**What you should do**
The answer must consist only of the lines from the line with "ATOM 24 N N" to the line with "ATOM 73 C CA", both included, exactly as they stand below.

**Stored data**
⟨
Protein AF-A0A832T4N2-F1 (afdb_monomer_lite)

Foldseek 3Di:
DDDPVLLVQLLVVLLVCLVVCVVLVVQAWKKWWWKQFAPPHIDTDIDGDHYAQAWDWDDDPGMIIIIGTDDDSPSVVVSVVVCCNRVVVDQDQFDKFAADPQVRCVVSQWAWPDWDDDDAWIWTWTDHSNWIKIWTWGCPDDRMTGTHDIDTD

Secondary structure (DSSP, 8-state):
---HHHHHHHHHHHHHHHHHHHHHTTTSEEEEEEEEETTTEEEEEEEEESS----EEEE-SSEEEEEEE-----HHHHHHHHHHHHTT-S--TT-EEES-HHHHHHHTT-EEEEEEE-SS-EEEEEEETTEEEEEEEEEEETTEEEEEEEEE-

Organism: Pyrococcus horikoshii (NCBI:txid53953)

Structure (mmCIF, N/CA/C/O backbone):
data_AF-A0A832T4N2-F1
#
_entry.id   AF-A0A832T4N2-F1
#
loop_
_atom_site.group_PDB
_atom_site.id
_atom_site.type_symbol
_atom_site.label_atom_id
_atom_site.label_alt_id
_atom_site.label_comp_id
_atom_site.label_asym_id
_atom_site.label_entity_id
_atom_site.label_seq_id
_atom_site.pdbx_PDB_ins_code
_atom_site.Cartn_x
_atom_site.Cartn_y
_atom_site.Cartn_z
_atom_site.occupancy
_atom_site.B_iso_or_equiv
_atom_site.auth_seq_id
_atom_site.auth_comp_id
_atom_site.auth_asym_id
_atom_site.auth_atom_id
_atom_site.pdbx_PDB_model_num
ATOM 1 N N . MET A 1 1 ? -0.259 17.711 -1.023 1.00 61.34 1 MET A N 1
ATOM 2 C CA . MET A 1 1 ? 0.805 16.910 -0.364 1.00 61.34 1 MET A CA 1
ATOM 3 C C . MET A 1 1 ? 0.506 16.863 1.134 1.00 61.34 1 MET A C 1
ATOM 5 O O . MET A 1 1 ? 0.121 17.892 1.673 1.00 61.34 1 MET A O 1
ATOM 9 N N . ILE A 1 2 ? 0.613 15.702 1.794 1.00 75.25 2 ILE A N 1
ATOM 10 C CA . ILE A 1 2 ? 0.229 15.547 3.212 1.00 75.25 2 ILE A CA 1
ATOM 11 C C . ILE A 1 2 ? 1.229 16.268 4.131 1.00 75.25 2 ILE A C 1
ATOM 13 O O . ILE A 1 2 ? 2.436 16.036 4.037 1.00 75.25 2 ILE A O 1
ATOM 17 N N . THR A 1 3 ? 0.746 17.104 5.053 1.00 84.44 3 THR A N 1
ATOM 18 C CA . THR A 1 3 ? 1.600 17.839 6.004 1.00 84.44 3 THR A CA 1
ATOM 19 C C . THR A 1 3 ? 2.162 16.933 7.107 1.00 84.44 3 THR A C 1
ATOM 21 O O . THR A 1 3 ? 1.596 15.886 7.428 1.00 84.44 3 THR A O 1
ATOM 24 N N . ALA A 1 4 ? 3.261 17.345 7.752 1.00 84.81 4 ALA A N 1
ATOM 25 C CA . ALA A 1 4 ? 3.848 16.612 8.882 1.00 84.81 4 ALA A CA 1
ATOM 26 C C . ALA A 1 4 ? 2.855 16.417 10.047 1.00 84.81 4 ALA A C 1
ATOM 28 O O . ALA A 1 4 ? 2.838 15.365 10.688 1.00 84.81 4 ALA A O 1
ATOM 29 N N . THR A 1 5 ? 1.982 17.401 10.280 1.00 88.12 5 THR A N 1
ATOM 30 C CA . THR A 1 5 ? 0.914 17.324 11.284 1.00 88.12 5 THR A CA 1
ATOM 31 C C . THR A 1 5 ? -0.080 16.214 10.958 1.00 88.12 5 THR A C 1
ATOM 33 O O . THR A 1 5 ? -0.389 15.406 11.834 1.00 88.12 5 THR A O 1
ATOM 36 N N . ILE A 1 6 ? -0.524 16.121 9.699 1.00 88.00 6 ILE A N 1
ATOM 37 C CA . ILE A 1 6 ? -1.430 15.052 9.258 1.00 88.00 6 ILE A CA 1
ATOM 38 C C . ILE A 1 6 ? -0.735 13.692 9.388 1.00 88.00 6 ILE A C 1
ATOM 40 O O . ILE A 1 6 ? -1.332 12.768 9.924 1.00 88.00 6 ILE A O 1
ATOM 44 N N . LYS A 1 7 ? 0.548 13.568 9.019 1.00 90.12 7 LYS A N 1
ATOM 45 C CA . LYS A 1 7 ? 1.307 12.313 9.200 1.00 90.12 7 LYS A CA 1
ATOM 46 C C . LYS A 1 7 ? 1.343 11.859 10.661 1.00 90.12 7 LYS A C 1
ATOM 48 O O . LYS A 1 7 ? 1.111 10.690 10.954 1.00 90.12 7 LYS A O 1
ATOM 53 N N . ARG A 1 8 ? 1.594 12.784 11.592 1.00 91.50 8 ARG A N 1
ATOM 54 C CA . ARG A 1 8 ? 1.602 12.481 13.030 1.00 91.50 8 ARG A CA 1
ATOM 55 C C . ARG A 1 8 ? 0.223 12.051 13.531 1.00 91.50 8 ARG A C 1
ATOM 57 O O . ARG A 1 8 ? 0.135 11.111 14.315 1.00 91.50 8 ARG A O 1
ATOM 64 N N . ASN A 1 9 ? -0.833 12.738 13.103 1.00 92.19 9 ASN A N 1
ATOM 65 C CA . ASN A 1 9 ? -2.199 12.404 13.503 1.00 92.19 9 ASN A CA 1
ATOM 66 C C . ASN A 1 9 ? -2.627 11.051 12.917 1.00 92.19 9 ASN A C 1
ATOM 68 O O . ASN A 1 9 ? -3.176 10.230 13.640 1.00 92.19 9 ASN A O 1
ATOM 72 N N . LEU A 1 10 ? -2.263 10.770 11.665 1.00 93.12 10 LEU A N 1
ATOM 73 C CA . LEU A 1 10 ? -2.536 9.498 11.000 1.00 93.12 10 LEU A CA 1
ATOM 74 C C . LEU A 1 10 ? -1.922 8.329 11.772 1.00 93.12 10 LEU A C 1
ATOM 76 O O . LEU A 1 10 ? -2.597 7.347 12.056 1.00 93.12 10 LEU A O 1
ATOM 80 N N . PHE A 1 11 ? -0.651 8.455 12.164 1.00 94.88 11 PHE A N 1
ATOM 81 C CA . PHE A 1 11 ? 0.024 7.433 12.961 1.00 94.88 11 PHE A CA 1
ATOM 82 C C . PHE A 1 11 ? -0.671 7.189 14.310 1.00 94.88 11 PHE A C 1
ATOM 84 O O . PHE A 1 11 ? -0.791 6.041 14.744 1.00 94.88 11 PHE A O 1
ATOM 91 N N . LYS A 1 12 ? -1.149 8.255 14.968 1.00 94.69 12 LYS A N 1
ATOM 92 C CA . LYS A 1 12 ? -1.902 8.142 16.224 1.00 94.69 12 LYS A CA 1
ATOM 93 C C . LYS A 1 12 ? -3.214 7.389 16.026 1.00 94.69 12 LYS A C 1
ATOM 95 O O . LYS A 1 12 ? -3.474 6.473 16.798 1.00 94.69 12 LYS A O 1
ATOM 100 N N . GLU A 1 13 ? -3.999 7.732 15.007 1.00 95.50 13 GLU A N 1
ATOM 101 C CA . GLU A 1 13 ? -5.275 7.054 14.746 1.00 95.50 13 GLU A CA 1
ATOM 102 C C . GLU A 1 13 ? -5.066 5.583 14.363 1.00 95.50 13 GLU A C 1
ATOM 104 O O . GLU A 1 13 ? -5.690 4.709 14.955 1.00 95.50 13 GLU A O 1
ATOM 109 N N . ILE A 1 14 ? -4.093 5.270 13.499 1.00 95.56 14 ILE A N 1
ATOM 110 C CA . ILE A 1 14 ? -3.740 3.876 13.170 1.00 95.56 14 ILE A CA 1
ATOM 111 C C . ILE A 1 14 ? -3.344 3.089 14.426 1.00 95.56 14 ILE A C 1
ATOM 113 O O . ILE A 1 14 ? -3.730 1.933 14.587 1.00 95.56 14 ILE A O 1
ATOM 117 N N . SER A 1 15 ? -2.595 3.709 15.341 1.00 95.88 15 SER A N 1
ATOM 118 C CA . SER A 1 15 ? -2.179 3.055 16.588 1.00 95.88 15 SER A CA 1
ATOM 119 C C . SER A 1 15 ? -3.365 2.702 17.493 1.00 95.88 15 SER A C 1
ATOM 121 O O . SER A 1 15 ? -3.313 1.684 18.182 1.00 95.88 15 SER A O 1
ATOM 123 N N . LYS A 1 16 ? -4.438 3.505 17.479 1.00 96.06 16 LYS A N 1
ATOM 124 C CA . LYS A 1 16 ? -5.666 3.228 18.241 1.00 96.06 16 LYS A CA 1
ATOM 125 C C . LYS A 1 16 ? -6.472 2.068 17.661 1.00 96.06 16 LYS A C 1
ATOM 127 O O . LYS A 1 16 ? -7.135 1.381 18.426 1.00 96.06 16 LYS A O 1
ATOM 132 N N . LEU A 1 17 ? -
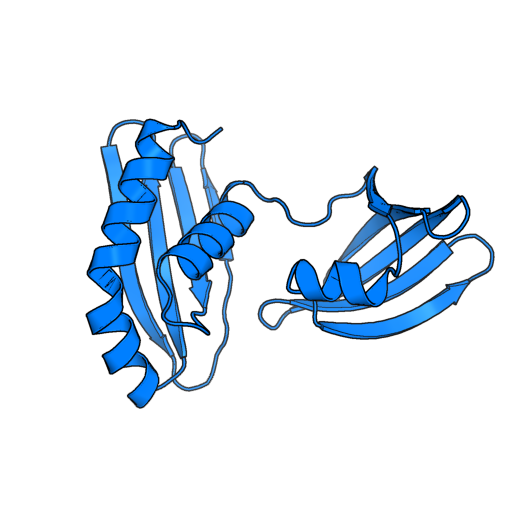6.386 1.832 16.351 1.00 95.06 17 LEU A N 1
ATOM 133 C CA . LEU A 1 17 ? -7.115 0.760 15.664 1.00 95.06 17 LEU A CA 1
ATOM 134 C C . LEU A 1 17 ? -6.474 -0.625 15.827 1.00 95.06 17 LEU A C 1
ATOM 136 O O . LEU A 1 17 ? -7.091 -1.627 15.485 1.00 95.06 17 LEU A O 1
ATOM 140 N N . ILE A 1 18 ? -5.249 -0.727 16.356 1.00 95.12 18 ILE A N 1
ATOM 141 C CA . ILE A 1 18 ? -4.545 -2.018 16.469 1.00 95.12 18 ILE A CA 1
ATOM 142 C C . ILE A 1 18 ? -5.327 -3.089 17.249 1.00 95.12 18 ILE A C 1
ATOM 144 O O . ILE A 1 18 ? -5.335 -4.233 16.787 1.00 95.12 18 ILE A O 1
ATOM 148 N N . PRO A 1 19 ? -5.967 -2.796 18.399 1.00 94.25 19 PRO A N 1
ATOM 149 C CA . PRO A 1 19 ? -6.781 -3.786 19.100 1.00 94.25 19 PRO A CA 1
ATOM 150 C C . PRO A 1 19 ? -7.951 -4.300 18.248 1.00 94.25 19 PRO A C 1
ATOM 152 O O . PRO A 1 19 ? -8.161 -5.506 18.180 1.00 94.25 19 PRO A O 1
⟩
**Solution to this task**
ATOM 24 N N . ALA A 1 4 ? 3.261 17.345 7.752 1.00 84.81 4 ALA A N 1
ATOM 25 C CA . ALA A 1 4 ? 3.848 16.612 8.882 1.00 84.81 4 ALA A CA 1
ATOM 26 C C . ALA A 1 4 ? 2.855 16.417 10.047 1.00 84.81 4 ALA A C 1
ATOM 28 O O . ALA A 1 4 ? 2.838 15.365 10.688 1.00 84.81 4 ALA A O 1
ATOM 29 N N . THR A 1 5 ? 1.982 17.401 10.280 1.00 88.12 5 THR A N 1
ATOM 30 C CA . THR A 1 5 ? 0.914 17.324 11.284 1.00 88.12 5 THR A CA 1
ATOM 31 C C . THR A 1 5 ? -0.080 16.214 10.958 1.00 88.12 5 THR A C 1
ATOM 33 O O . THR A 1 5 ? -0.389 15.406 11.834 1.00 88.12 5 THR A O 1
ATOM 36 N N . ILE A 1 6 ? -0.524 16.121 9.699 1.00 88.00 6 ILE A N 1
ATOM 37 C CA . ILE A 1 6 ? -1.430 15.052 9.258 1.00 88.00 6 ILE A CA 1
ATOM 38 C C . ILE A 1 6 ? -0.735 13.692 9.388 1.00 88.00 6 ILE A C 1
ATOM 40 O O . ILE A 1 6 ? -1.332 12.768 9.924 1.00 88.00 6 ILE A O 1
ATOM 44 N N . LYS A 1 7 ? 0.548 13.568 9.019 1.00 90.12 7 LYS A N 1
ATOM 45 C CA . LYS A 1 7 ? 1.307 12.313 9.200 1.00 90.12 7 LYS A CA 1
ATOM 46 C C . LYS A 1 7 ? 1.343 11.859 10.661 1.00 90.12 7 LYS A C 1
ATOM 48 O O . LYS A 1 7 ? 1.111 10.690 10.954 1.00 90.12 7 LYS A O 1
ATOM 53 N N . ARG A 1 8 ? 1.594 12.784 11.592 1.00 91.50 8 ARG A N 1
ATOM 54 C CA . ARG A 1 8 ? 1.602 12.481 13.030 1.00 91.50 8 ARG A CA 1
ATOM 55 C C . ARG A 1 8 ? 0.223 12.051 13.531 1.00 91.50 8 ARG A C 1
ATOM 57 O O . ARG A 1 8 ? 0.135 11.111 14.315 1.00 91.50 8 ARG A O 1
ATOM 64 N N . ASN A 1 9 ? -0.833 12.738 13.103 1.00 92.19 9 ASN A N 1
ATOM 65 C CA . ASN A 1 9 ? -2.199 12.404 13.503 1.00 92.19 9 ASN A CA 1
ATOM 66 C C . ASN A 1 9 ? -2.627 11.051 12.917 1.00 92.19 9 ASN A C 1
ATOM 68 O O . ASN A 1 9 ? -3.176 10.230 13.640 1.00 92.19 9 ASN A O 1
ATOM 72 N N . LEU A 1 10 ? -2.263 10.770 11.665 1.00 93.12 10 LEU A N 1
ATOM 73 C CA . LEU A 1 10 ? -2.536 9.498 11.000 1.00 93.12 10 LEU A CA 1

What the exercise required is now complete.